International trade initially plummeted, but it has also recovered much faster than during the 2008-09 crisis. This is particularly the case for Latin America, as export volumes reached pre-crisis levels in July, according to the data from the CPB Netherlands Bureau. Furthermore, with the exception of energy products (oil and coal), there was no substantial fall in the prices of the commodities that the region exports, and many of them are currently increasing.

“Beyond the recovery measures, which should aim above all at recovering employment levels, it is therefore essential to thoroughly rethink the region’s development model.” #DevMatters

On the other hand, contrary to the expectation of a sharp decrease in remittances – such as the one that took place in 2009 and took several years to recover, these inflows have increased on average by 5% between January and September in relation to the previous year, according to ECLAC. The situation is, however, heterogeneous: it benefits above all the countries whose relatives have migrated to the United States and not those who have migrated to Spain or the countries of the Southern Cone.

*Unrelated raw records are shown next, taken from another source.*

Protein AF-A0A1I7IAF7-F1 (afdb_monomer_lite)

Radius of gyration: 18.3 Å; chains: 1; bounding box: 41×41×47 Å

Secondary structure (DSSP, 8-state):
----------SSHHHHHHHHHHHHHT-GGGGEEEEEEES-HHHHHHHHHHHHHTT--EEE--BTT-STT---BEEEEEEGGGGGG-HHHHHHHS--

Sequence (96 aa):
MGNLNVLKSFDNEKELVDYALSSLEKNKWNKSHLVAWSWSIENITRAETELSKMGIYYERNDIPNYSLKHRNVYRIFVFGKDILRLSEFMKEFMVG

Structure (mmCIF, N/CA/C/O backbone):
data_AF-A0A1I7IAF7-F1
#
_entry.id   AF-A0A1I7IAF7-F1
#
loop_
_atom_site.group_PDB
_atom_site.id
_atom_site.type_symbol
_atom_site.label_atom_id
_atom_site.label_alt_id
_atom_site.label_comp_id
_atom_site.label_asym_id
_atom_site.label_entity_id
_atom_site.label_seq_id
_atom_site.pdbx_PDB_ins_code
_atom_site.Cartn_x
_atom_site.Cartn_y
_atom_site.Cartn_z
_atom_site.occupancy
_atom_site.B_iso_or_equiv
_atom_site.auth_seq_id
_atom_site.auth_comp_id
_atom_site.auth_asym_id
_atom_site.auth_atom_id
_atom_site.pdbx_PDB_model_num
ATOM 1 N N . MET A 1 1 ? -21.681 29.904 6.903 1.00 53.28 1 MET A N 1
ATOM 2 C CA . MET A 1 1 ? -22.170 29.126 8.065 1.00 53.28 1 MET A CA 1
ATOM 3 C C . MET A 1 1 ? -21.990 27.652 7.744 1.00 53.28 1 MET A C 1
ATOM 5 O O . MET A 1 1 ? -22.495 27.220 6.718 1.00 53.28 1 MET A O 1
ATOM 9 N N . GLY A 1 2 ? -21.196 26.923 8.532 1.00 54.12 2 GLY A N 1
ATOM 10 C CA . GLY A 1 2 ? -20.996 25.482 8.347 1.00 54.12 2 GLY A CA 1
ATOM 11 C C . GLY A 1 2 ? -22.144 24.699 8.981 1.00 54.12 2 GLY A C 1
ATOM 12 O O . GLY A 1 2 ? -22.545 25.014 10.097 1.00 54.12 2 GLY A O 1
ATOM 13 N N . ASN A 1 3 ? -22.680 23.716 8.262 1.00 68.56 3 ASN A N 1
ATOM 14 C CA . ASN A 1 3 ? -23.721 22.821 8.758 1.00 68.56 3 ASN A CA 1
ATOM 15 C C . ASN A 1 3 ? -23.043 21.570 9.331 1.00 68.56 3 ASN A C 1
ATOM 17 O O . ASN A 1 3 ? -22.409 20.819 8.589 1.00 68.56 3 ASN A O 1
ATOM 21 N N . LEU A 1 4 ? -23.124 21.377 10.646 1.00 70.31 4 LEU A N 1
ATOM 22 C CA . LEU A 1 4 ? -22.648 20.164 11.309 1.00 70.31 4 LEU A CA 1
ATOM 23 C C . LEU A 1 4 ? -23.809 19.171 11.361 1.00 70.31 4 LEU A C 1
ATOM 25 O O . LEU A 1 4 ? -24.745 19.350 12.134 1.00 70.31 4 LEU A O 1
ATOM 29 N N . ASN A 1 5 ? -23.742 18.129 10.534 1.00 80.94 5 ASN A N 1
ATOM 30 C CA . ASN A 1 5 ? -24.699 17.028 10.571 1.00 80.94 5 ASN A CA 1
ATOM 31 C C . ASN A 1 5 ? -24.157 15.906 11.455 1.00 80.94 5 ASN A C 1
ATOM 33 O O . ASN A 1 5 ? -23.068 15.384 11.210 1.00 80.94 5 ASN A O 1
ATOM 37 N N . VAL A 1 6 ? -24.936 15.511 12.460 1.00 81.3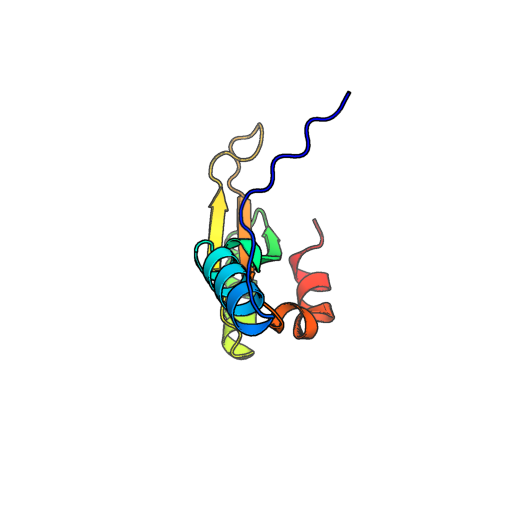1 6 VAL A N 1
ATOM 38 C CA . VAL A 1 6 ? -24.636 14.326 13.268 1.00 81.31 6 VAL A CA 1
ATOM 39 C C . VAL A 1 6 ? -24.878 13.086 12.410 1.00 81.31 6 VAL A C 1
ATOM 41 O O . VAL A 1 6 ? -26.011 12.787 12.048 1.00 81.31 6 VAL A O 1
ATOM 44 N N . LEU A 1 7 ? -23.800 12.376 12.065 1.00 81.19 7 LEU A N 1
ATOM 45 C CA . LEU A 1 7 ? -23.865 11.138 11.280 1.00 81.19 7 LEU A CA 1
ATOM 46 C C . LEU A 1 7 ? -24.467 9.978 12.083 1.00 81.19 7 LEU A C 1
ATOM 48 O O . LEU A 1 7 ? -25.249 9.201 11.538 1.00 81.19 7 LEU A O 1
ATOM 52 N N . LYS A 1 8 ? -24.079 9.842 13.360 1.00 85.50 8 LYS A N 1
ATOM 53 C CA . LYS A 1 8 ? -24.587 8.826 14.290 1.00 85.50 8 LYS A CA 1
ATOM 54 C C . LYS A 1 8 ? -24.212 9.171 15.736 1.00 85.50 8 LYS A C 1
ATOM 56 O O . LYS A 1 8 ? -23.123 9.693 15.967 1.00 85.50 8 LYS A O 1
ATOM 61 N N . SER A 1 9 ? -25.095 8.848 16.675 1.00 89.19 9 SER A N 1
ATOM 62 C CA . SER A 1 9 ? -24.867 8.939 18.126 1.00 89.19 9 SER A CA 1
ATOM 63 C C . SER A 1 9 ? -24.768 7.533 18.724 1.00 89.19 9 SER A C 1
ATOM 65 O O . SER A 1 9 ? -25.304 6.590 18.137 1.00 89.19 9 SER A O 1
ATOM 67 N N . PHE A 1 10 ? -24.094 7.397 19.867 1.00 93.62 10 PHE A N 1
ATOM 68 C CA . PHE A 1 10 ? -23.863 6.115 20.543 1.00 93.62 10 PHE A CA 1
ATOM 69 C C . PHE A 1 10 ? -24.096 6.265 22.044 1.00 93.62 10 PHE A C 1
ATOM 71 O O . PHE A 1 10 ? -23.734 7.295 22.614 1.00 93.62 10 PHE A O 1
ATOM 78 N N . ASP A 1 11 ? -24.653 5.230 22.669 1.00 92.12 11 ASP A N 1
ATOM 79 C CA . ASP A 1 11 ? -25.018 5.253 24.090 1.00 92.12 11 ASP A CA 1
ATOM 80 C C . ASP A 1 11 ? -23.847 4.859 25.008 1.00 92.12 11 ASP A C 1
ATOM 82 O O . ASP A 1 11 ? -23.862 5.138 26.206 1.00 92.12 11 ASP A O 1
ATOM 86 N N . ASN A 1 12 ? -22.809 4.216 24.459 1.00 94.69 12 ASN A N 1
ATOM 87 C CA . ASN A 1 12 ? -21.602 3.830 25.188 1.00 94.69 12 ASN A CA 1
ATOM 88 C C . ASN A 1 12 ? -20.352 3.816 24.290 1.00 94.69 12 ASN A C 1
ATOM 90 O O . ASN A 1 12 ? -20.430 3.785 23.060 1.00 94.69 12 ASN A O 1
ATOM 94 N N . GLU A 1 13 ? -19.178 3.820 24.928 1.00 92.31 13 GLU A N 1
ATOM 95 C CA . GLU A 1 13 ? -17.881 3.845 24.241 1.00 92.31 13 GLU A CA 1
ATOM 96 C C . GLU A 1 13 ? -17.663 2.615 23.354 1.00 92.31 13 GLU A C 1
ATOM 98 O O . GLU A 1 13 ? -17.153 2.745 22.244 1.00 92.31 13 GLU A O 1
ATOM 103 N N . LYS A 1 14 ? -18.088 1.427 23.801 1.00 94.75 14 LYS A N 1
ATOM 104 C CA . LYS A 1 14 ? -17.883 0.187 23.049 1.00 94.75 14 LYS A CA 1
ATOM 105 C C . LYS A 1 14 ? -18.563 0.246 21.679 1.00 94.75 14 LYS A C 1
ATOM 107 O O . LYS A 1 14 ? -17.942 -0.098 20.681 1.00 94.75 14 LYS A O 1
ATOM 112 N N . GLU A 1 15 ? -19.805 0.719 21.612 1.00 93.94 15 GLU A N 1
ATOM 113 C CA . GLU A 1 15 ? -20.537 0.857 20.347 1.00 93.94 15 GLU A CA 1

The severity of the crisis is associated, therefore, with regional and national factors. First, the region became the global epicentre of the pandemic for several months. Second, as indicated, it hit the region after five years of very poor economic performance –what in a previous op-ed I called a “lost half decade”. Third, because the fiscal capacity to face the crisis was limited in almost all countries in the region. As a result, although positive action has been taken, especially to help poor and vulnerable households, the support is limited compared to that granted by developed countries.

Beyond the recovery measures, which should aim above all at recovering employment levels, it is therefore essential to thoroughly rethink the region’s development model. It must stop being one of the regions with the highest levels of inequality in the world, and the least dynamic in terms of economic growth in the developing world. It is time, in other words, to rethink the effects of market reforms, the results of which have been clearly disappointing.

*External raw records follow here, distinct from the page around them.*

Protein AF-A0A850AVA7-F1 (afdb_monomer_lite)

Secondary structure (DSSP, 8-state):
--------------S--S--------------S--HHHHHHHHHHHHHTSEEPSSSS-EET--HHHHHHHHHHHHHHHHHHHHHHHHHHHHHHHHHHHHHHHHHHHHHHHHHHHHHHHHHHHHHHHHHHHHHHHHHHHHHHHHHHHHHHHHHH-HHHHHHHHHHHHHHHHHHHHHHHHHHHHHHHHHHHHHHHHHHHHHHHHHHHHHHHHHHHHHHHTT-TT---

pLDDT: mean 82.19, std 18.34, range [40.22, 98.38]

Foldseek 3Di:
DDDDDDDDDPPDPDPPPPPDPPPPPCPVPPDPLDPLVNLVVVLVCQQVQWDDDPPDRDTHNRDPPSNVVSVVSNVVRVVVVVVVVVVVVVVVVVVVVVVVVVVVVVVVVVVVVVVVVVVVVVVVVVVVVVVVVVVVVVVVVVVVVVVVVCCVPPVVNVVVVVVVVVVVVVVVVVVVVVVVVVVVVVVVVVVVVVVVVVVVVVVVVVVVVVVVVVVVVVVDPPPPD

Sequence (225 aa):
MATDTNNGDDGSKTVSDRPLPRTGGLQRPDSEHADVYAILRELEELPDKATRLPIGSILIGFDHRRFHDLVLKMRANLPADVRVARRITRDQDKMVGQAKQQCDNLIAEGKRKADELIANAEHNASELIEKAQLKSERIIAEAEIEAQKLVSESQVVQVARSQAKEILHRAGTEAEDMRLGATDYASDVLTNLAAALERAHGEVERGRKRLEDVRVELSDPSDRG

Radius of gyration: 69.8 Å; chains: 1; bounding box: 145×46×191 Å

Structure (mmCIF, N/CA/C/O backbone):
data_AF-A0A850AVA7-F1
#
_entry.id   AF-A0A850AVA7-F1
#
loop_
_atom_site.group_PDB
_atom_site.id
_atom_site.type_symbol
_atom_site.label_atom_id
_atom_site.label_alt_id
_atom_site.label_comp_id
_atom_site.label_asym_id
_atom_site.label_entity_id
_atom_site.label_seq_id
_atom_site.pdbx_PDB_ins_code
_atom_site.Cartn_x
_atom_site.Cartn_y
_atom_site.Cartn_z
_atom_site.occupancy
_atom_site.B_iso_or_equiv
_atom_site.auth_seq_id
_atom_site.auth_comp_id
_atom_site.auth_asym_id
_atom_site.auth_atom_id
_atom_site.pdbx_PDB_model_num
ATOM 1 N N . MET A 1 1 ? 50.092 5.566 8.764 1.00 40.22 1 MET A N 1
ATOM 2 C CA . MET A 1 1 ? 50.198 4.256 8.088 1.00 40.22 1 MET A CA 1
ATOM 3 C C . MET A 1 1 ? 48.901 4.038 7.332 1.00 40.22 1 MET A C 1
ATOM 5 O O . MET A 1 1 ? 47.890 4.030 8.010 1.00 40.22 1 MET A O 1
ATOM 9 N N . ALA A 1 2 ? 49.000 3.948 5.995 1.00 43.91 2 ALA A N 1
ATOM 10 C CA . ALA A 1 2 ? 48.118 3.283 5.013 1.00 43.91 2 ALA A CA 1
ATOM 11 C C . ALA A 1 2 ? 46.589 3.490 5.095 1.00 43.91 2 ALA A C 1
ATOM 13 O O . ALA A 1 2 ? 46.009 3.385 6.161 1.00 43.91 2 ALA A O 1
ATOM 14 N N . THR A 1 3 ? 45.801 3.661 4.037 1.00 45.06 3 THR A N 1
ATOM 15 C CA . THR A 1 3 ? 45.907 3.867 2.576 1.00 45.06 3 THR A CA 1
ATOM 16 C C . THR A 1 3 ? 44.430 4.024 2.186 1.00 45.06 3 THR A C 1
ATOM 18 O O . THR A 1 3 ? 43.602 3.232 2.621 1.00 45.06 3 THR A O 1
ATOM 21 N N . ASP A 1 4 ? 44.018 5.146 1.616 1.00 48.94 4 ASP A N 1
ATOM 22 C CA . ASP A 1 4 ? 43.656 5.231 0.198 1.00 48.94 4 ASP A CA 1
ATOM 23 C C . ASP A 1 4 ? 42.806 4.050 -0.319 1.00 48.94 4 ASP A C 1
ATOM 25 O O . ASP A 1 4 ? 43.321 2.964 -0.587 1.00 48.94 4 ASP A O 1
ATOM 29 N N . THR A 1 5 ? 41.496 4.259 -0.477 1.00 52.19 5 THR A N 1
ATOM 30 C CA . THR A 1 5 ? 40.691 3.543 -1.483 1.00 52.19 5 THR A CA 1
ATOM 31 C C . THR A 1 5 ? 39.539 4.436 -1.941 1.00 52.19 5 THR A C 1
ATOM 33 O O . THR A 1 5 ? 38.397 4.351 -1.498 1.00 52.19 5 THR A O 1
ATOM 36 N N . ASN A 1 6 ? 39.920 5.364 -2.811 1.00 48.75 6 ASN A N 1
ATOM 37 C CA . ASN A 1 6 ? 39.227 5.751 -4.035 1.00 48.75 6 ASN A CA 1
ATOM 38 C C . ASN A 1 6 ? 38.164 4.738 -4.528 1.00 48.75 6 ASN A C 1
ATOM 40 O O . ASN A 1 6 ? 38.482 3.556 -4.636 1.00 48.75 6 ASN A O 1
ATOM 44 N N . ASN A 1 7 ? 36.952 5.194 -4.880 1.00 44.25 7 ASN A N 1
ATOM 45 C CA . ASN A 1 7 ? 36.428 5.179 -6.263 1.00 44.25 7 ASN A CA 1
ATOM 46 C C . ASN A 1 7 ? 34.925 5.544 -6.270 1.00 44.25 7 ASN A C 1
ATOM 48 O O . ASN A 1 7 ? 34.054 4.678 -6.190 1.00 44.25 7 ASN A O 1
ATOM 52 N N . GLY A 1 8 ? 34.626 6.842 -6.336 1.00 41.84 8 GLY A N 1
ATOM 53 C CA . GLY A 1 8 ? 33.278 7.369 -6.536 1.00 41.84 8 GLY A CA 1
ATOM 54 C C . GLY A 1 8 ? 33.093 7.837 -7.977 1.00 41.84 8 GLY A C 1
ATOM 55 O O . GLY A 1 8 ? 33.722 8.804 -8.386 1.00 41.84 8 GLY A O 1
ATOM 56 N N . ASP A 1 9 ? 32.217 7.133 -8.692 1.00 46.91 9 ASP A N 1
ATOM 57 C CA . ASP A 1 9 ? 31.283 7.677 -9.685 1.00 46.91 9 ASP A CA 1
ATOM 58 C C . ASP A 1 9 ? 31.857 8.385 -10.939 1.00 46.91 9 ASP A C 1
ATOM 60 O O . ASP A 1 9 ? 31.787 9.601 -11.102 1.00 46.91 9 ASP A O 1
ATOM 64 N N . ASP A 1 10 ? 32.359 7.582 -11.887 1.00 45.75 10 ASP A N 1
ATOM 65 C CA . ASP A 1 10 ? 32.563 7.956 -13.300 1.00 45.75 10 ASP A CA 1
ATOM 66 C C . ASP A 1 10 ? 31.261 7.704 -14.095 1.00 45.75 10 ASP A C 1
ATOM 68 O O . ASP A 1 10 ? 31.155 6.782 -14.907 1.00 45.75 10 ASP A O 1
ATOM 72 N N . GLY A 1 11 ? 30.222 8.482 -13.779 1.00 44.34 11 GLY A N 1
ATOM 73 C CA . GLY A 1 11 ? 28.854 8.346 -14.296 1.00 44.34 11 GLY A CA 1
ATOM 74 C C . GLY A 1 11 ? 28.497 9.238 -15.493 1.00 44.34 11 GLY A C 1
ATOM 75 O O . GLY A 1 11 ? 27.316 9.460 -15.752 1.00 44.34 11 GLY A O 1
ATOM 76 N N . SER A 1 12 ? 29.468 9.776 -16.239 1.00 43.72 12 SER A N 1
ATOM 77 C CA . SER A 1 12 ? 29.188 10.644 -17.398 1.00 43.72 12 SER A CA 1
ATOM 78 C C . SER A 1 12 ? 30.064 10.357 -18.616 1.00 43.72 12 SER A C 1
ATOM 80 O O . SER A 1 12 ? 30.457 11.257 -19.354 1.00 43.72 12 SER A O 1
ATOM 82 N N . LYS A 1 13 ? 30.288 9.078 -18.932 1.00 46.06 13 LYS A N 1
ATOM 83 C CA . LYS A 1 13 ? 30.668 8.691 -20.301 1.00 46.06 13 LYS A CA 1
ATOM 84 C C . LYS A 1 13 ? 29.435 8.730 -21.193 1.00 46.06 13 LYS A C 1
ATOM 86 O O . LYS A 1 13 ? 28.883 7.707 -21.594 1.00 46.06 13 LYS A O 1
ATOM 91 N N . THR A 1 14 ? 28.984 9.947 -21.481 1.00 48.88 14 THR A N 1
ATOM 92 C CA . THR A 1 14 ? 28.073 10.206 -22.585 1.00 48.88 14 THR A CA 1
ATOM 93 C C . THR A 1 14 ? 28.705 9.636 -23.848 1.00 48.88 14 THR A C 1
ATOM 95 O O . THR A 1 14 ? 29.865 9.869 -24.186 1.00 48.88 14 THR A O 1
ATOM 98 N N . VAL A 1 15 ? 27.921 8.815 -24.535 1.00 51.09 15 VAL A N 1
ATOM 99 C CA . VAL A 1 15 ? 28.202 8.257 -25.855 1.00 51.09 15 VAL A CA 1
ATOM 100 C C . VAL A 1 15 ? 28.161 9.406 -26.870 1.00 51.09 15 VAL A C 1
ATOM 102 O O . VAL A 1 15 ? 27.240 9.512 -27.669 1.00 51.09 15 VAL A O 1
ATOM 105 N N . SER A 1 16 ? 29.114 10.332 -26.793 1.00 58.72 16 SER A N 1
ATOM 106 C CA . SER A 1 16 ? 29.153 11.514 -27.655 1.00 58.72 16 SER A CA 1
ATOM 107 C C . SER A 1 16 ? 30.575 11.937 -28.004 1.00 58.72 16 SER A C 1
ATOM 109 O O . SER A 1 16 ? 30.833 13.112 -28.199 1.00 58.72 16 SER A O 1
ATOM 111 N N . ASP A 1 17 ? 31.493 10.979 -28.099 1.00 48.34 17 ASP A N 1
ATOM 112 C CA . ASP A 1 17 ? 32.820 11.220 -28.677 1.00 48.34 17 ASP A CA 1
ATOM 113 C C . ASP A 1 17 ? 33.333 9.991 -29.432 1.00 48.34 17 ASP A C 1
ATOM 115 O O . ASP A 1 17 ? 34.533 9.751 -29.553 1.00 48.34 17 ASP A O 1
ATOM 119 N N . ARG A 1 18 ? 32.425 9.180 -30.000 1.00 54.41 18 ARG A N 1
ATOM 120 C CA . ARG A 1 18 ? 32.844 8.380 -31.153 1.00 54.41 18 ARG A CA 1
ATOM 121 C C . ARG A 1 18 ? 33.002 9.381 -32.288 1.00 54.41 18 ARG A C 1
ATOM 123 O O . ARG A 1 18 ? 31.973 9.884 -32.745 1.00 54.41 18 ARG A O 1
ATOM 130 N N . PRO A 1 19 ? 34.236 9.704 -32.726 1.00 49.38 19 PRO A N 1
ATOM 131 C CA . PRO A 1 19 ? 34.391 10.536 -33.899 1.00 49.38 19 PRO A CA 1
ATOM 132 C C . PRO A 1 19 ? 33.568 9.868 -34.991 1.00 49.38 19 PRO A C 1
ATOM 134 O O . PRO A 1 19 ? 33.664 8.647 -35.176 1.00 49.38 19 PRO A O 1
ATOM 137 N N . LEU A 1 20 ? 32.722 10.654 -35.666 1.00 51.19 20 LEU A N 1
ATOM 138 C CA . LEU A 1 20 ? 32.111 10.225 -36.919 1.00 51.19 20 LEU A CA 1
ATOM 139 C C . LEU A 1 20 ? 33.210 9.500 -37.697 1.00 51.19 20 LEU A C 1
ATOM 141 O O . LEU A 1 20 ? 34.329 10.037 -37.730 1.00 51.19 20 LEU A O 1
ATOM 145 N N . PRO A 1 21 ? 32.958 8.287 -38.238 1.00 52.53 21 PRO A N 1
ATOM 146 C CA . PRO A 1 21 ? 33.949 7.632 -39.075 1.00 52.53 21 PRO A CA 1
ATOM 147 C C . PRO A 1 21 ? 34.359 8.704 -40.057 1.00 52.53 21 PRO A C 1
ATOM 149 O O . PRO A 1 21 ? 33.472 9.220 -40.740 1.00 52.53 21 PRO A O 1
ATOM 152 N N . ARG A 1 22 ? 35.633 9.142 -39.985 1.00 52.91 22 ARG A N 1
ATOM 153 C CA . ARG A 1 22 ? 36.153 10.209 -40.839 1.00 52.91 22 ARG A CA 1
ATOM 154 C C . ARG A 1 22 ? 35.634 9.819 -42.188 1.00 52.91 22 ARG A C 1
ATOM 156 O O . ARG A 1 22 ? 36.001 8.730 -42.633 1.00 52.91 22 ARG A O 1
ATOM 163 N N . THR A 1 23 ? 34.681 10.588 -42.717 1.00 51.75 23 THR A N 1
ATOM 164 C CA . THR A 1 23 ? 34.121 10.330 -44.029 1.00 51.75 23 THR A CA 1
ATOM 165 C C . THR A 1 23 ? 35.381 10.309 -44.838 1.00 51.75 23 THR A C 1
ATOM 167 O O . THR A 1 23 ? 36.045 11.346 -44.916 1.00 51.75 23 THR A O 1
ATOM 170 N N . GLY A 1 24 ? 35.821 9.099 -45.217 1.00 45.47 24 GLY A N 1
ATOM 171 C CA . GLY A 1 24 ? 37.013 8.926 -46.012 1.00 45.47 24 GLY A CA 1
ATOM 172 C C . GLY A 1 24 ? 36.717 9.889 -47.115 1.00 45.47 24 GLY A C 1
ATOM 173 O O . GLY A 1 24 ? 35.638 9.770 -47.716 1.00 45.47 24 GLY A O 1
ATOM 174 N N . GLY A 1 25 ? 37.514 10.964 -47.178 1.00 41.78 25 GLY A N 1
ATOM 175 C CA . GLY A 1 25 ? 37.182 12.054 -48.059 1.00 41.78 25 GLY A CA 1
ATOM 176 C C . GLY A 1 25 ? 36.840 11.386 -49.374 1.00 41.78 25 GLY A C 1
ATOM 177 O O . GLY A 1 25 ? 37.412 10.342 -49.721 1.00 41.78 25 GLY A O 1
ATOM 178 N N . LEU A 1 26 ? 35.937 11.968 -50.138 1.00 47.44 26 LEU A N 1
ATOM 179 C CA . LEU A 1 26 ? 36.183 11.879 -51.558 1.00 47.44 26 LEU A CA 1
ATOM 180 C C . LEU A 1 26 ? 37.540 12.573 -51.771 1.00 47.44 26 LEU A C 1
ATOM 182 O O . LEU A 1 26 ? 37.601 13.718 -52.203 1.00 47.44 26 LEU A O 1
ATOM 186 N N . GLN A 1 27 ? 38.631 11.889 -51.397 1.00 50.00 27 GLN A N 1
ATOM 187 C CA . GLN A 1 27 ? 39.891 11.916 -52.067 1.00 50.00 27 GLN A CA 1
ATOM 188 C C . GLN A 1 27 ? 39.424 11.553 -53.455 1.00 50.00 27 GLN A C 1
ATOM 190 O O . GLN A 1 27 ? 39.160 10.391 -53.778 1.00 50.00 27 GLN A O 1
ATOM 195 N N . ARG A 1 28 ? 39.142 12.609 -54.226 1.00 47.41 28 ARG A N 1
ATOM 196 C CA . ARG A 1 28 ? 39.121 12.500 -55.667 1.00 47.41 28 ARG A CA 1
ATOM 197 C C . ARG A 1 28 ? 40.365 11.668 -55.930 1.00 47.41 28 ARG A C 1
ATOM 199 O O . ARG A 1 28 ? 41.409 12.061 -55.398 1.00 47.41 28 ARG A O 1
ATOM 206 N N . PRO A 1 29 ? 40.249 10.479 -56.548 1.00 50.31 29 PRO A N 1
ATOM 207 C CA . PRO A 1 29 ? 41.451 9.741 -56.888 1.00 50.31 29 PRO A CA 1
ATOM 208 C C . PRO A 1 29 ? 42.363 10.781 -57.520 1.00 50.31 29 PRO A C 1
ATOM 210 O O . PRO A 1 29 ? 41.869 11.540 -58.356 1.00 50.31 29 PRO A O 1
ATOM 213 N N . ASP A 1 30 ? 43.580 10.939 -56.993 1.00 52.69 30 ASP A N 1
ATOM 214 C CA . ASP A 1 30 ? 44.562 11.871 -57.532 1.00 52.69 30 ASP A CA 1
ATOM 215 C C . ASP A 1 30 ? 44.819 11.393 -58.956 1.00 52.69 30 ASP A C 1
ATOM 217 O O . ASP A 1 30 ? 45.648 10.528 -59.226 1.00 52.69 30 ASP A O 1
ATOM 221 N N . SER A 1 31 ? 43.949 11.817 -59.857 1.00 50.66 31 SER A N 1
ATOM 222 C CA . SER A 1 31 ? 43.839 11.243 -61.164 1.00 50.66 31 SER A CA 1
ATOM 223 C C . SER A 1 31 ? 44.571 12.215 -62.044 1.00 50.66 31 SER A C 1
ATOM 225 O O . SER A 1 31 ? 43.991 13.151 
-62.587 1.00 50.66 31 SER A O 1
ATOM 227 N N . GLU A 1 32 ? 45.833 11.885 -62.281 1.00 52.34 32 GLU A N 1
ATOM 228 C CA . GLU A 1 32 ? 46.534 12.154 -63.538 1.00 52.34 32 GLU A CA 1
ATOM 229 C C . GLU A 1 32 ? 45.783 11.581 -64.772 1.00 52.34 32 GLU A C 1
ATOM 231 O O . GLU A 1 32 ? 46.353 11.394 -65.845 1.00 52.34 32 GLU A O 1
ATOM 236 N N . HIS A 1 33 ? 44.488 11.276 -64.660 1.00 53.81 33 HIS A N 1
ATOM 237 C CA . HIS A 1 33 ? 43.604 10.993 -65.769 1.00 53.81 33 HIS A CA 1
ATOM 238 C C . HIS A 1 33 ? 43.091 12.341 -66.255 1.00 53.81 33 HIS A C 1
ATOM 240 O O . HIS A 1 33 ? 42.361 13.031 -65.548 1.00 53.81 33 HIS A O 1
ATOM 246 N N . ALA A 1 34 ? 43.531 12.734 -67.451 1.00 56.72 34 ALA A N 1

A new agenda –which some of us has referred to as the Latin American Consensus 2020 – should be based on a strong commitment to reducing inequality, stronger counter-cyclical macroeconomic policies and a major push for production and export diversification based on strong science and technology institutions – including a major digital transformation, as the OECD Development Centre has argued. It must also include a robust and de-politicised regional integration, and a strong commitment to the international environmental agenda. And this should be done in the context of a firm, renewed commitment to democracy.